* [Given information]:
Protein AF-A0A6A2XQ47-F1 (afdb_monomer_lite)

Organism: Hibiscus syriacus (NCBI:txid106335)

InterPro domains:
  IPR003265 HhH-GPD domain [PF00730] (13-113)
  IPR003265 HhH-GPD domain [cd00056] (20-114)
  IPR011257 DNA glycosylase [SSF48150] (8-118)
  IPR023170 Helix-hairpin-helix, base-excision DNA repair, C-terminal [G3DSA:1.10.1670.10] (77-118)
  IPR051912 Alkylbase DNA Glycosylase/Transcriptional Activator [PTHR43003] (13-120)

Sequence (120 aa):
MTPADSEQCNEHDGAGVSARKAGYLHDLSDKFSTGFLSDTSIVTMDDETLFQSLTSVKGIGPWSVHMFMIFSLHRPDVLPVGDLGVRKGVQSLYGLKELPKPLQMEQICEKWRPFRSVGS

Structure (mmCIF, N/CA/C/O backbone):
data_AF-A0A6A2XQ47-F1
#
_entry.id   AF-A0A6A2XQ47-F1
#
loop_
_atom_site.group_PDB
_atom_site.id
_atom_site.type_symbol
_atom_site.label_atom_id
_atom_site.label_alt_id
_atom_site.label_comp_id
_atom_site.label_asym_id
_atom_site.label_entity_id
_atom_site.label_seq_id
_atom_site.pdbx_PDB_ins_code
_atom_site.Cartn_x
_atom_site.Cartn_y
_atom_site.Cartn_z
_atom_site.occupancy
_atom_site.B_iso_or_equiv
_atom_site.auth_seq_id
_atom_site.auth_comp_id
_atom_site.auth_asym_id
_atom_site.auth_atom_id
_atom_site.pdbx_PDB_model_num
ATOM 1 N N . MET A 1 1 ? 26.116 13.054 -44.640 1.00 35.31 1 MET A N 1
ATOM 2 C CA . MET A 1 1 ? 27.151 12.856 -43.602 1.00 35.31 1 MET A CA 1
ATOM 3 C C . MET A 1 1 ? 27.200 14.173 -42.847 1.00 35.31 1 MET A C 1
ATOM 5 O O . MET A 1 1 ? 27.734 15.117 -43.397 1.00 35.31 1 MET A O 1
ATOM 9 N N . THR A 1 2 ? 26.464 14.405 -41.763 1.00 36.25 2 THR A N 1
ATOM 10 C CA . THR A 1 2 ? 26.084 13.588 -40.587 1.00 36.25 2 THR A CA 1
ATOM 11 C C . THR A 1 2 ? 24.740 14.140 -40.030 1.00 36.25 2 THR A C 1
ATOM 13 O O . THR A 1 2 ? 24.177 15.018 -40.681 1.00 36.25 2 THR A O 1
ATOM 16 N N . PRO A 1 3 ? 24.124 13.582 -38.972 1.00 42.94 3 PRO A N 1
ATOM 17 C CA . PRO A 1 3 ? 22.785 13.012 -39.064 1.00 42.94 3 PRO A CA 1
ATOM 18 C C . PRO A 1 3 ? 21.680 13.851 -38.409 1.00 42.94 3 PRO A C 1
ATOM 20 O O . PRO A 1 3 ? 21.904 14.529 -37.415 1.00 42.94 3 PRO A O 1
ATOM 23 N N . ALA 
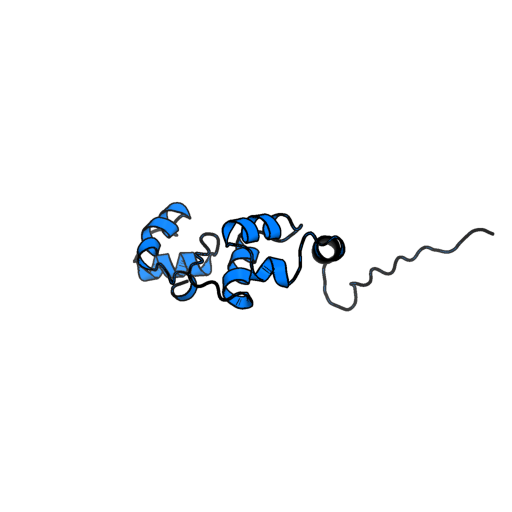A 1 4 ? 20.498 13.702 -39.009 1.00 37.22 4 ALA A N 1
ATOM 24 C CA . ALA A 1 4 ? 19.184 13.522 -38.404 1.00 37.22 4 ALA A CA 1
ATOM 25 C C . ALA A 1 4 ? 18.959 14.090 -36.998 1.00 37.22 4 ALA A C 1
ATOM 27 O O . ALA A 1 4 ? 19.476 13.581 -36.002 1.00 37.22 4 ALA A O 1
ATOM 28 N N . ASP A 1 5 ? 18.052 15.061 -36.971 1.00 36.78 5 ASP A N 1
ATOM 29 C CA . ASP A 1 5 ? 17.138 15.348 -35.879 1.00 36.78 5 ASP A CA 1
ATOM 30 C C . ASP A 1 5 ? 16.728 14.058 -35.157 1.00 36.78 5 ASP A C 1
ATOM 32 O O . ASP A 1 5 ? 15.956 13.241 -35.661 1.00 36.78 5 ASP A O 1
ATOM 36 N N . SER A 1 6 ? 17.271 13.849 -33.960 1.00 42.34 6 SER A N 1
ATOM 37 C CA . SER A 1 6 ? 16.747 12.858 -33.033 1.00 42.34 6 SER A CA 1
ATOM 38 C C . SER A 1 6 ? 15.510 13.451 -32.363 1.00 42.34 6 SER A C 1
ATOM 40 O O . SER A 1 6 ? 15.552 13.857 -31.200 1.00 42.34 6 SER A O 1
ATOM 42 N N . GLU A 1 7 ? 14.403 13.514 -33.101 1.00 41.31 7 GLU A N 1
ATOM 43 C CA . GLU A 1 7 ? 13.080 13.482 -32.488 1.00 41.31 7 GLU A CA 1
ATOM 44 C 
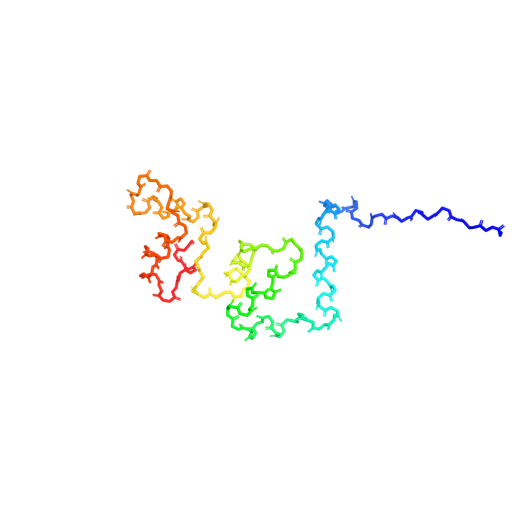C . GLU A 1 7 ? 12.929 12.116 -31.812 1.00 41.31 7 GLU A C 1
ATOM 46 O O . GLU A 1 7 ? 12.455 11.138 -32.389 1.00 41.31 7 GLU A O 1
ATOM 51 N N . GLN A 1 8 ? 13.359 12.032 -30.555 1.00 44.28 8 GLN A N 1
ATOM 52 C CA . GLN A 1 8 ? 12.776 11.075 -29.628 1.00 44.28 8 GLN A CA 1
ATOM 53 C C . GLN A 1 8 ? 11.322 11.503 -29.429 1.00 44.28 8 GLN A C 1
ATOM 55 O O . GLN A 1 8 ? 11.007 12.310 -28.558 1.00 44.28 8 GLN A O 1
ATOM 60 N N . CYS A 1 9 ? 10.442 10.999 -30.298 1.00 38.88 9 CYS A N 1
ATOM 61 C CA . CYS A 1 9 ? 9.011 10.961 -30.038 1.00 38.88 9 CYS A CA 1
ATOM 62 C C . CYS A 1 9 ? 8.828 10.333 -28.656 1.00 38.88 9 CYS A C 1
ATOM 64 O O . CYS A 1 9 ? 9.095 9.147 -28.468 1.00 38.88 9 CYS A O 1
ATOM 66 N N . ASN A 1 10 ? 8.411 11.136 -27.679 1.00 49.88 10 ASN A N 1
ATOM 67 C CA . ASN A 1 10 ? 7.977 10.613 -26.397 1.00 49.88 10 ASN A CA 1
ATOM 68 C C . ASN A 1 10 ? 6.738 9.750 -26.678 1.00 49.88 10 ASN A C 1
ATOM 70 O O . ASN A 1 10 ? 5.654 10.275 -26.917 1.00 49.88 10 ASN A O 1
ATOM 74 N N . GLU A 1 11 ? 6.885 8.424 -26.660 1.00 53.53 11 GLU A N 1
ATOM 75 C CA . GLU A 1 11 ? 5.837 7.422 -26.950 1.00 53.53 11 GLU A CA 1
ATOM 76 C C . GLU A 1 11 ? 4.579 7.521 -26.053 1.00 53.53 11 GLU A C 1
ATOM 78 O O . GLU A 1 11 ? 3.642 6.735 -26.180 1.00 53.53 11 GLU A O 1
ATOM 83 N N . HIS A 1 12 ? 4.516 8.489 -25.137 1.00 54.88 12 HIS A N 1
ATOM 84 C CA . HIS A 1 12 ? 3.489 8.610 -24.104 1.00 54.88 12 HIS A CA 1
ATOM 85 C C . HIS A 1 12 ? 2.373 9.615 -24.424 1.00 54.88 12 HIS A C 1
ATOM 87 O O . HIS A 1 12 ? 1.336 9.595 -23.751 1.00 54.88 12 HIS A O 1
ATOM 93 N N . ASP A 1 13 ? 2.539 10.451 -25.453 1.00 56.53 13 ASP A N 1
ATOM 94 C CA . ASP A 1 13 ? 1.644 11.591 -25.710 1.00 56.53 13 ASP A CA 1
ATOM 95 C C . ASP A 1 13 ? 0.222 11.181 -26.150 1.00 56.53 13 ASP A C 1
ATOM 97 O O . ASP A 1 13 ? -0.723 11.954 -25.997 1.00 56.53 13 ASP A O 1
...
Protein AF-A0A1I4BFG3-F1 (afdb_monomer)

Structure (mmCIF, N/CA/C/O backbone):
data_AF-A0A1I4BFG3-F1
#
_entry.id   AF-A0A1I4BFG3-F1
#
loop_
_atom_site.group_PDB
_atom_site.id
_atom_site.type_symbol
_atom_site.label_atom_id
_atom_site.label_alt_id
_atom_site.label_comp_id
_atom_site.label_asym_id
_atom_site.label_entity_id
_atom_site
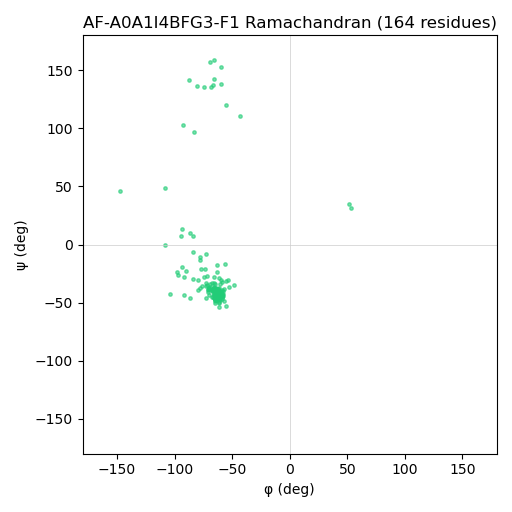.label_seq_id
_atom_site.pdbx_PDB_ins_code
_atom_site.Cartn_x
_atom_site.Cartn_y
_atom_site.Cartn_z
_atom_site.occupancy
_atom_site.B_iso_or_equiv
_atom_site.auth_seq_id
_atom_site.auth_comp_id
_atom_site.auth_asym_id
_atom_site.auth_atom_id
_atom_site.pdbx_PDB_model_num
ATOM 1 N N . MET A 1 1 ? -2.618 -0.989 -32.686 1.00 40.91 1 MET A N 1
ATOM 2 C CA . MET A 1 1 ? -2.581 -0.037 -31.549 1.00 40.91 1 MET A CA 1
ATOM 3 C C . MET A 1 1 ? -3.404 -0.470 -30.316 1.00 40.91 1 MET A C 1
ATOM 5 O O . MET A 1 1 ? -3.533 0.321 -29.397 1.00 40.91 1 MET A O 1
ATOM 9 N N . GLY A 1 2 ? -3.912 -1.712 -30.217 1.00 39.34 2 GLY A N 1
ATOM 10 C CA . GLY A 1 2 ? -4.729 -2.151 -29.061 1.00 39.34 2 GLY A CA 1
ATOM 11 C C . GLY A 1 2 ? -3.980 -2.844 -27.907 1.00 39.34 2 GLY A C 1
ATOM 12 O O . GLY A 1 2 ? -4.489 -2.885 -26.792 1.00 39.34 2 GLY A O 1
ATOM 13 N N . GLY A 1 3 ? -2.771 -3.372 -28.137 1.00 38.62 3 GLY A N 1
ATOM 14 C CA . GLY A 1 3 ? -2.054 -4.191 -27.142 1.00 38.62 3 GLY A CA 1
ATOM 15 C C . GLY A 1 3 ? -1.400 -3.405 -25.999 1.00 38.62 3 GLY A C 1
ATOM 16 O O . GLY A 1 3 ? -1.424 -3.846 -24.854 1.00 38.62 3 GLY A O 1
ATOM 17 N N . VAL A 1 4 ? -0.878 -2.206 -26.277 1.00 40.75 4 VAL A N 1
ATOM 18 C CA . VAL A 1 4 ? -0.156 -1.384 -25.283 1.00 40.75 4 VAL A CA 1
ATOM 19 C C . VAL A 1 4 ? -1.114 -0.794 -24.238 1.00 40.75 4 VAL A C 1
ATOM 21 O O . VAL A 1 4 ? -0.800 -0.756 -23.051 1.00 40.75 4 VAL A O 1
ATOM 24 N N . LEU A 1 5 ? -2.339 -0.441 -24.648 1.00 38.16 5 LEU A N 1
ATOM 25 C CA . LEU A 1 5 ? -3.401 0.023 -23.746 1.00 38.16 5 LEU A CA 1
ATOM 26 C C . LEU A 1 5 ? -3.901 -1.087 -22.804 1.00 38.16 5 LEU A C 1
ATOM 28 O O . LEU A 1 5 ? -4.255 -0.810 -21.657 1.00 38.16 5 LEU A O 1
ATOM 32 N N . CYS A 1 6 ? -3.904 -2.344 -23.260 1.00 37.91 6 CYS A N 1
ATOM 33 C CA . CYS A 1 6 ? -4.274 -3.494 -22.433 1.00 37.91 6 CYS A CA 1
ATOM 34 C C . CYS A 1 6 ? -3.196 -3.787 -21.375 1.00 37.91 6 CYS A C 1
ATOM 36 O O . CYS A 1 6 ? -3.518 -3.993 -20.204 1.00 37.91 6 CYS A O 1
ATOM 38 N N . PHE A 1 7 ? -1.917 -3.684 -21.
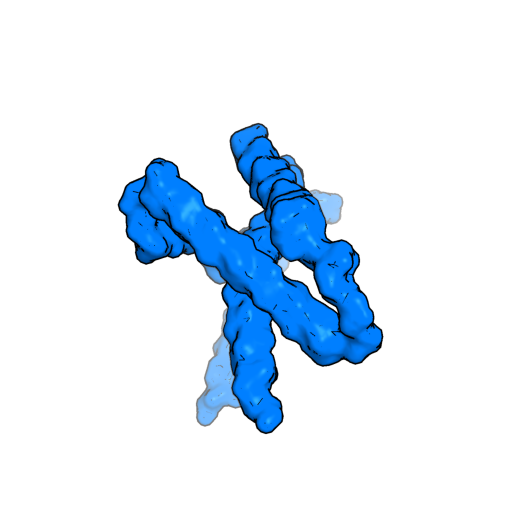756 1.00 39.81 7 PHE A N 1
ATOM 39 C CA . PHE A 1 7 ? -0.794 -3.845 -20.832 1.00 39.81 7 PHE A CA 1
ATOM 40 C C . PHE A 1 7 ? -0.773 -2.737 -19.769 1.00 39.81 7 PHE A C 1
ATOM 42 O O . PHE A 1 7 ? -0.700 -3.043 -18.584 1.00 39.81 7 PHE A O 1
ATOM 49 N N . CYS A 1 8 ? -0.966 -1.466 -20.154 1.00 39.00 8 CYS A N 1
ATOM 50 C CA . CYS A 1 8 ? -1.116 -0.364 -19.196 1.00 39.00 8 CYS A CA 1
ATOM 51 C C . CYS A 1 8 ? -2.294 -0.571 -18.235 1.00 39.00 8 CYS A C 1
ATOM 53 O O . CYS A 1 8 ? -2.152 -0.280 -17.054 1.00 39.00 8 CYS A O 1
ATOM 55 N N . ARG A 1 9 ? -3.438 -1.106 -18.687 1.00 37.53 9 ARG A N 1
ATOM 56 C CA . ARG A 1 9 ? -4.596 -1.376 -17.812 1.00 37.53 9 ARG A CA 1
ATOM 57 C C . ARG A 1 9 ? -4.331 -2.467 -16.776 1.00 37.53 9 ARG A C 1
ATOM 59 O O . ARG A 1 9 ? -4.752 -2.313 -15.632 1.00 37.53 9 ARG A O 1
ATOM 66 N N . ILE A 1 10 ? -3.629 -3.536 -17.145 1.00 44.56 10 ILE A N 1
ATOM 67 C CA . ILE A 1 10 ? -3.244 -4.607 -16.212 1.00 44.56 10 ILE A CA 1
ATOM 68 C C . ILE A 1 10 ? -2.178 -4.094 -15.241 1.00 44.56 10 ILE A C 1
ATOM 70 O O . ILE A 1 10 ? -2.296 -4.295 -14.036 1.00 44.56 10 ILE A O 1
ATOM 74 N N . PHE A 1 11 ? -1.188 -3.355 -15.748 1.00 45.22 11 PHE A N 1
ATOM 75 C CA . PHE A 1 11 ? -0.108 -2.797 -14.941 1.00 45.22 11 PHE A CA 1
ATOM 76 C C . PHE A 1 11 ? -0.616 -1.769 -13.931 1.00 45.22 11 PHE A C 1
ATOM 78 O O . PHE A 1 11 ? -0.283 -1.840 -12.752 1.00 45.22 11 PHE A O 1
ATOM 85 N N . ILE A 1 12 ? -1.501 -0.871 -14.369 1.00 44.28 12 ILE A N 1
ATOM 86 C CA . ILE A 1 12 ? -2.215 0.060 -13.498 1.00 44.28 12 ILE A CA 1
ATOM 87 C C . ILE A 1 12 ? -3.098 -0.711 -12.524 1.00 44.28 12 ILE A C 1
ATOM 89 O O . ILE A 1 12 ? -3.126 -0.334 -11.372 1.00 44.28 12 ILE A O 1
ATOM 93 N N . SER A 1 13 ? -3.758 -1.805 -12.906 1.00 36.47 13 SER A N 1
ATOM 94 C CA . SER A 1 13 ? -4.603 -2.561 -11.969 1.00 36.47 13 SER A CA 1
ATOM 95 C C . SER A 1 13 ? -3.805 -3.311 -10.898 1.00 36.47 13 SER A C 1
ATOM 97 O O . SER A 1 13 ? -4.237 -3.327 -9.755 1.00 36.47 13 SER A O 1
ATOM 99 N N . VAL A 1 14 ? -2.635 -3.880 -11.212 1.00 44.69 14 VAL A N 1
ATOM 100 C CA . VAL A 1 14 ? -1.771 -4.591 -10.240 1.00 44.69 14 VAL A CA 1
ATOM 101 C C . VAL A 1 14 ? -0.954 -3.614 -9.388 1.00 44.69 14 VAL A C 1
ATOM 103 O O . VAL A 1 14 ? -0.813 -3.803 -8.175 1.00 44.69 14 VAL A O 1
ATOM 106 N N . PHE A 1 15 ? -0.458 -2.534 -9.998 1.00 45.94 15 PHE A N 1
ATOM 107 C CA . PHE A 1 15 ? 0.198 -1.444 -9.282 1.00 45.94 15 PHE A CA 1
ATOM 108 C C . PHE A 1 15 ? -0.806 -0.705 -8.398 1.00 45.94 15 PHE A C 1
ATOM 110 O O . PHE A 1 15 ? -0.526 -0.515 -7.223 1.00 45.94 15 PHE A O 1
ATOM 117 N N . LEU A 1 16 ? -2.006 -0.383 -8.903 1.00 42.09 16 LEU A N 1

* [Activity]: Both the line containing "ATOM 25 C CA" and the line containing "ATOM 32 N N" belong in the answer. Print them and every line above that falls between them exactly, and no others.

* [Task result]:
ATOM 25 C CA . LEU A 1 5 ? -3.401 0.023 -23.746 1.00 38.16 5 LEU A CA 1
ATOM 26 C C . LEU A 1 5 ? -3.901 -1.087 -22.804 1.00 38.16 5 LEU A C 1
ATOM 28 O O . LEU A 1 5 ? -4.255 -0.810 -21.657 1.00 38.16 5 LEU A O 1
ATOM 32 N N . CYS A 1 6 ? -3.904 -2.344 -23.260 1.00 37.91 6 CYS A N 1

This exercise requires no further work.